What are some tips for improving low-quality audio inference with D-SVCRVC?
Please let me know if there’s a more suitable subreddit for this topic!
I trained a local voice model of my father, who recently passed away. He was a musician, and I discovered some songs he recorded in the 80s. Unfortunately, I only have a digitized copy from an audio cassette, though I might find an open reel copy in the basement.
Since my dad was always creating new songs, my training dataset includes high-quality vocal stems at 96kHz/24bit, spanning about 30 minutes of audio over 20 years. I even added a speech he gave, bringing the total to around 55 minutes of audio.

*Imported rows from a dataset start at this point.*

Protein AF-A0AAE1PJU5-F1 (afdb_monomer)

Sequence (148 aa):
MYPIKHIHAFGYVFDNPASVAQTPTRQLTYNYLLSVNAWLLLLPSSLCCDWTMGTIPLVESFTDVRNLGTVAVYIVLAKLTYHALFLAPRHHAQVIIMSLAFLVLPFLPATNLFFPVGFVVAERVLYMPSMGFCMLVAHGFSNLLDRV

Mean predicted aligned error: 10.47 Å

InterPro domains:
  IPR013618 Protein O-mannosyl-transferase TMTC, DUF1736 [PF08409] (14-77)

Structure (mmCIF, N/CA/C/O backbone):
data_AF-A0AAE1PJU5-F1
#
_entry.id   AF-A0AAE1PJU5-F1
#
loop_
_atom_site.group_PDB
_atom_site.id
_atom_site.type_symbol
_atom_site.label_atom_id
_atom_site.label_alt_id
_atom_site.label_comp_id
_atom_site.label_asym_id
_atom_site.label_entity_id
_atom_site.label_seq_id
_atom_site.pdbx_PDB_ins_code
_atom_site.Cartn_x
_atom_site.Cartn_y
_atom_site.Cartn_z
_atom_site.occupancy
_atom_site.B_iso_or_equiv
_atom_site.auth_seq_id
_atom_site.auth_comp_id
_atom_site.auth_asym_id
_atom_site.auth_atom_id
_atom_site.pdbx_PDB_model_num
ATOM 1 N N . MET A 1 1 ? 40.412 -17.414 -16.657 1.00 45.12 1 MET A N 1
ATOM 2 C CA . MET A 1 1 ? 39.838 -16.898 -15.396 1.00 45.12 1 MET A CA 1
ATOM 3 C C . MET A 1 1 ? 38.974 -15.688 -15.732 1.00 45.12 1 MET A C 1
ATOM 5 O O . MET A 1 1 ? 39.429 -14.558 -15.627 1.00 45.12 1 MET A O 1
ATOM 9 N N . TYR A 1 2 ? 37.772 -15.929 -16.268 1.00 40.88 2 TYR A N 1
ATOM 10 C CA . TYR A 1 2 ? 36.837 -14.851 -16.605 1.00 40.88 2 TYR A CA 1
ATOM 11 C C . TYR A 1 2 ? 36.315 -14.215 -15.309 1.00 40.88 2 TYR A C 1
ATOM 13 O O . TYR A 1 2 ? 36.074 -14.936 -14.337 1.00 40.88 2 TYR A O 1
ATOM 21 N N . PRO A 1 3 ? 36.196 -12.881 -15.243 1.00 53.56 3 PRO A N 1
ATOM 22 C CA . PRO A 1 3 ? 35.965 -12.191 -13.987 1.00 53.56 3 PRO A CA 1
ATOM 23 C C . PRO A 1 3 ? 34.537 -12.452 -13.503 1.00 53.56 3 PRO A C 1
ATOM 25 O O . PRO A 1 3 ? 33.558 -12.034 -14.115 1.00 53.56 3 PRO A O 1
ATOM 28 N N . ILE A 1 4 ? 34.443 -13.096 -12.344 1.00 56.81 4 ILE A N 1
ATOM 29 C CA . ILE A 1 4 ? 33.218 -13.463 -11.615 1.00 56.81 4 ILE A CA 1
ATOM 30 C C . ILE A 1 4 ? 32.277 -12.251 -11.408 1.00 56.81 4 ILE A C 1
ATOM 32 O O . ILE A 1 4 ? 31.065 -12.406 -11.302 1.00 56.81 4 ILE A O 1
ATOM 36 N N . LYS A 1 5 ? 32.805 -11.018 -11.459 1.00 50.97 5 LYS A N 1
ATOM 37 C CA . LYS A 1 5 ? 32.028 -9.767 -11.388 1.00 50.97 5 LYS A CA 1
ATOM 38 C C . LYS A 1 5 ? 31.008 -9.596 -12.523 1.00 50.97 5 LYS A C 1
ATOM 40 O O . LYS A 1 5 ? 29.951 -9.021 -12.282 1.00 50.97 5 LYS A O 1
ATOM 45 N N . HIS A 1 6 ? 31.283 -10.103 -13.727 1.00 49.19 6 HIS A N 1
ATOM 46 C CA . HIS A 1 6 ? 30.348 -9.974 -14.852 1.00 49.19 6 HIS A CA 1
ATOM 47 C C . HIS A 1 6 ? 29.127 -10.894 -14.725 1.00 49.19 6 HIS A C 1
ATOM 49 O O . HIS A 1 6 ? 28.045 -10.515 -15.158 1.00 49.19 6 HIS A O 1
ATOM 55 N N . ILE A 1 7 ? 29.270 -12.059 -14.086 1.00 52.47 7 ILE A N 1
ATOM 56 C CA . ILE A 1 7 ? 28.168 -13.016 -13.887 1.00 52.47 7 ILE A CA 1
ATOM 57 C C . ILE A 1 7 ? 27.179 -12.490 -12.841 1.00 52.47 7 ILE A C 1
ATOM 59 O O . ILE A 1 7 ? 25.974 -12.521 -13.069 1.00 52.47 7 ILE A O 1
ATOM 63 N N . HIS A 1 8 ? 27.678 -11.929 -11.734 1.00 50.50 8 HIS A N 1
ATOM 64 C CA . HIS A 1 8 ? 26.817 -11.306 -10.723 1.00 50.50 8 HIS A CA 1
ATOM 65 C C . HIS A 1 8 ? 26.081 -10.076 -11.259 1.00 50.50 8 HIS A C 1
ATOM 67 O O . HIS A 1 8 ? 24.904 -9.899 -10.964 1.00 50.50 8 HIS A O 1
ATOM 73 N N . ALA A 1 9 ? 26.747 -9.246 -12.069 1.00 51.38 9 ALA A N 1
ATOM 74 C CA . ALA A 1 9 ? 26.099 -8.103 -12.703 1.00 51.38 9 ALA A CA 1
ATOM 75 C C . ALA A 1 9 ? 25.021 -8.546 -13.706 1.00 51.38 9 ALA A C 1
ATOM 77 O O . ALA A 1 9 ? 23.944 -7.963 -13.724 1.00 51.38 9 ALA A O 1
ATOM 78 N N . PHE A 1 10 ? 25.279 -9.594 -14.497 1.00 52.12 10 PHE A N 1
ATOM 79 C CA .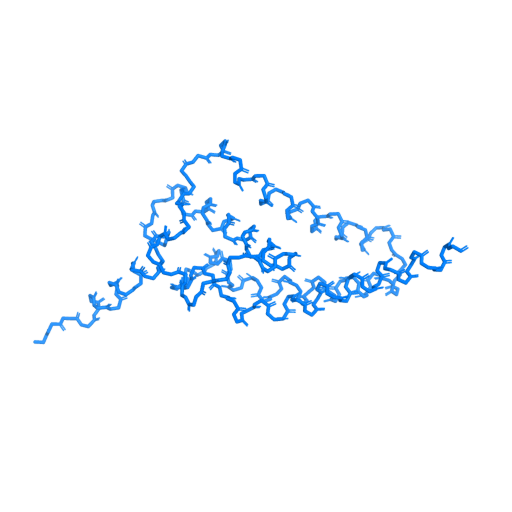 PHE A 1 10 ? 24.321 -10.113 -15.476 1.00 52.12 10 PHE A CA 1
ATOM 80 C C . PHE A 1 10 ? 23.063 -10.696 -14.819 1.00 52.12 10 PHE A C 1
ATOM 82 O O . PHE A 1 10 ? 21.964 -10.371 -15.254 1.00 52.12 10 PHE A O 1
ATOM 89 N N . GLY A 1 11 ? 23.208 -11.477 -13.740 1.00 52.84 11 GLY A N 1
ATOM 90 C CA . GLY A 1 11 ? 22.059 -11.964 -12.962 1.00 52.84 11 GLY A CA 1
ATOM 91 C C . GLY A 1 11 ? 21.238 -10.816 -12.374 1.00 52.84 11 GLY A C 1
ATOM 92 O O . GLY A 1 11 ? 20.025 -10.780 -12.504 1.00 52.84 11 GLY A O 1
ATOM 93 N N . TYR A 1 12 ? 21.908 -9.791 -11.851 1.00 53.12 12 TYR A N 1
ATOM 94 C CA . TYR A 1 12 ? 21.241 -8.631 -11.266 1.00 53.12 12 TYR A CA 1
ATOM 95 C C . TYR A 1 12 ? 20.445 -7.788 -12.286 1.00 53.12 12 TYR A C 1
ATOM 97 O O . TYR A 1 12 ? 19.359 -7.298 -11.977 1.00 53.12 12 TYR A O 1
ATOM 105 N N . VAL A 1 13 ? 20.965 -7.637 -13.512 1.00 56.59 13 VAL A N 1
ATOM 106 C CA . VAL A 1 13 ? 20.259 -6.982 -14.633 1.00 56.59 13 VAL A CA 1
ATOM 107 C C . VAL A 1 13 ? 19.062 -7.814 -15.100 1.00 56.59 13 VAL A C 1
ATOM 109 O O . VAL A 1 13 ? 18.016 -7.254 -15.425 1.00 56.59 13 VAL A O 1
ATOM 112 N N . PHE A 1 14 ? 19.233 -9.136 -15.151 1.00 57.56 14 PHE A N 1
ATOM 113 C CA . PHE A 1 14 ? 18.212 -10.092 -15.576 1.00 57.56 14 PHE A CA 1
ATOM 114 C C . PHE A 1 14 ? 17.038 -10.145 -14.589 1.00 57.56 14 PHE A C 1
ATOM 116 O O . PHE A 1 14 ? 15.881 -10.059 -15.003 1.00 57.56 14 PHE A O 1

I aimed to use his voice model to remaster the original vocals from the cassette and re-record the other instruments myself. I isolated the vocals using UVR (and tried mdx23) and cleaned them up as much as possible.
While RVC produces decent results, it struggles with certain words, e.g., “free” becomes “fee.” SVC offers better tonality but introduces more artifacts and inconsistent pitch. Higher quality samples from my own tracks don’t have these issues as much, though RVC tends to blend the original voice with the model, creating a hybrid timbre rather than a pure model sound.
Happy to share sample audio if needed!
tl;dr: High-quality training data with low-quality inference audio. Same voice model as input audio.
Tips for optimizing results, incorporating text with audio, or training UVR/MDX models for better isolation?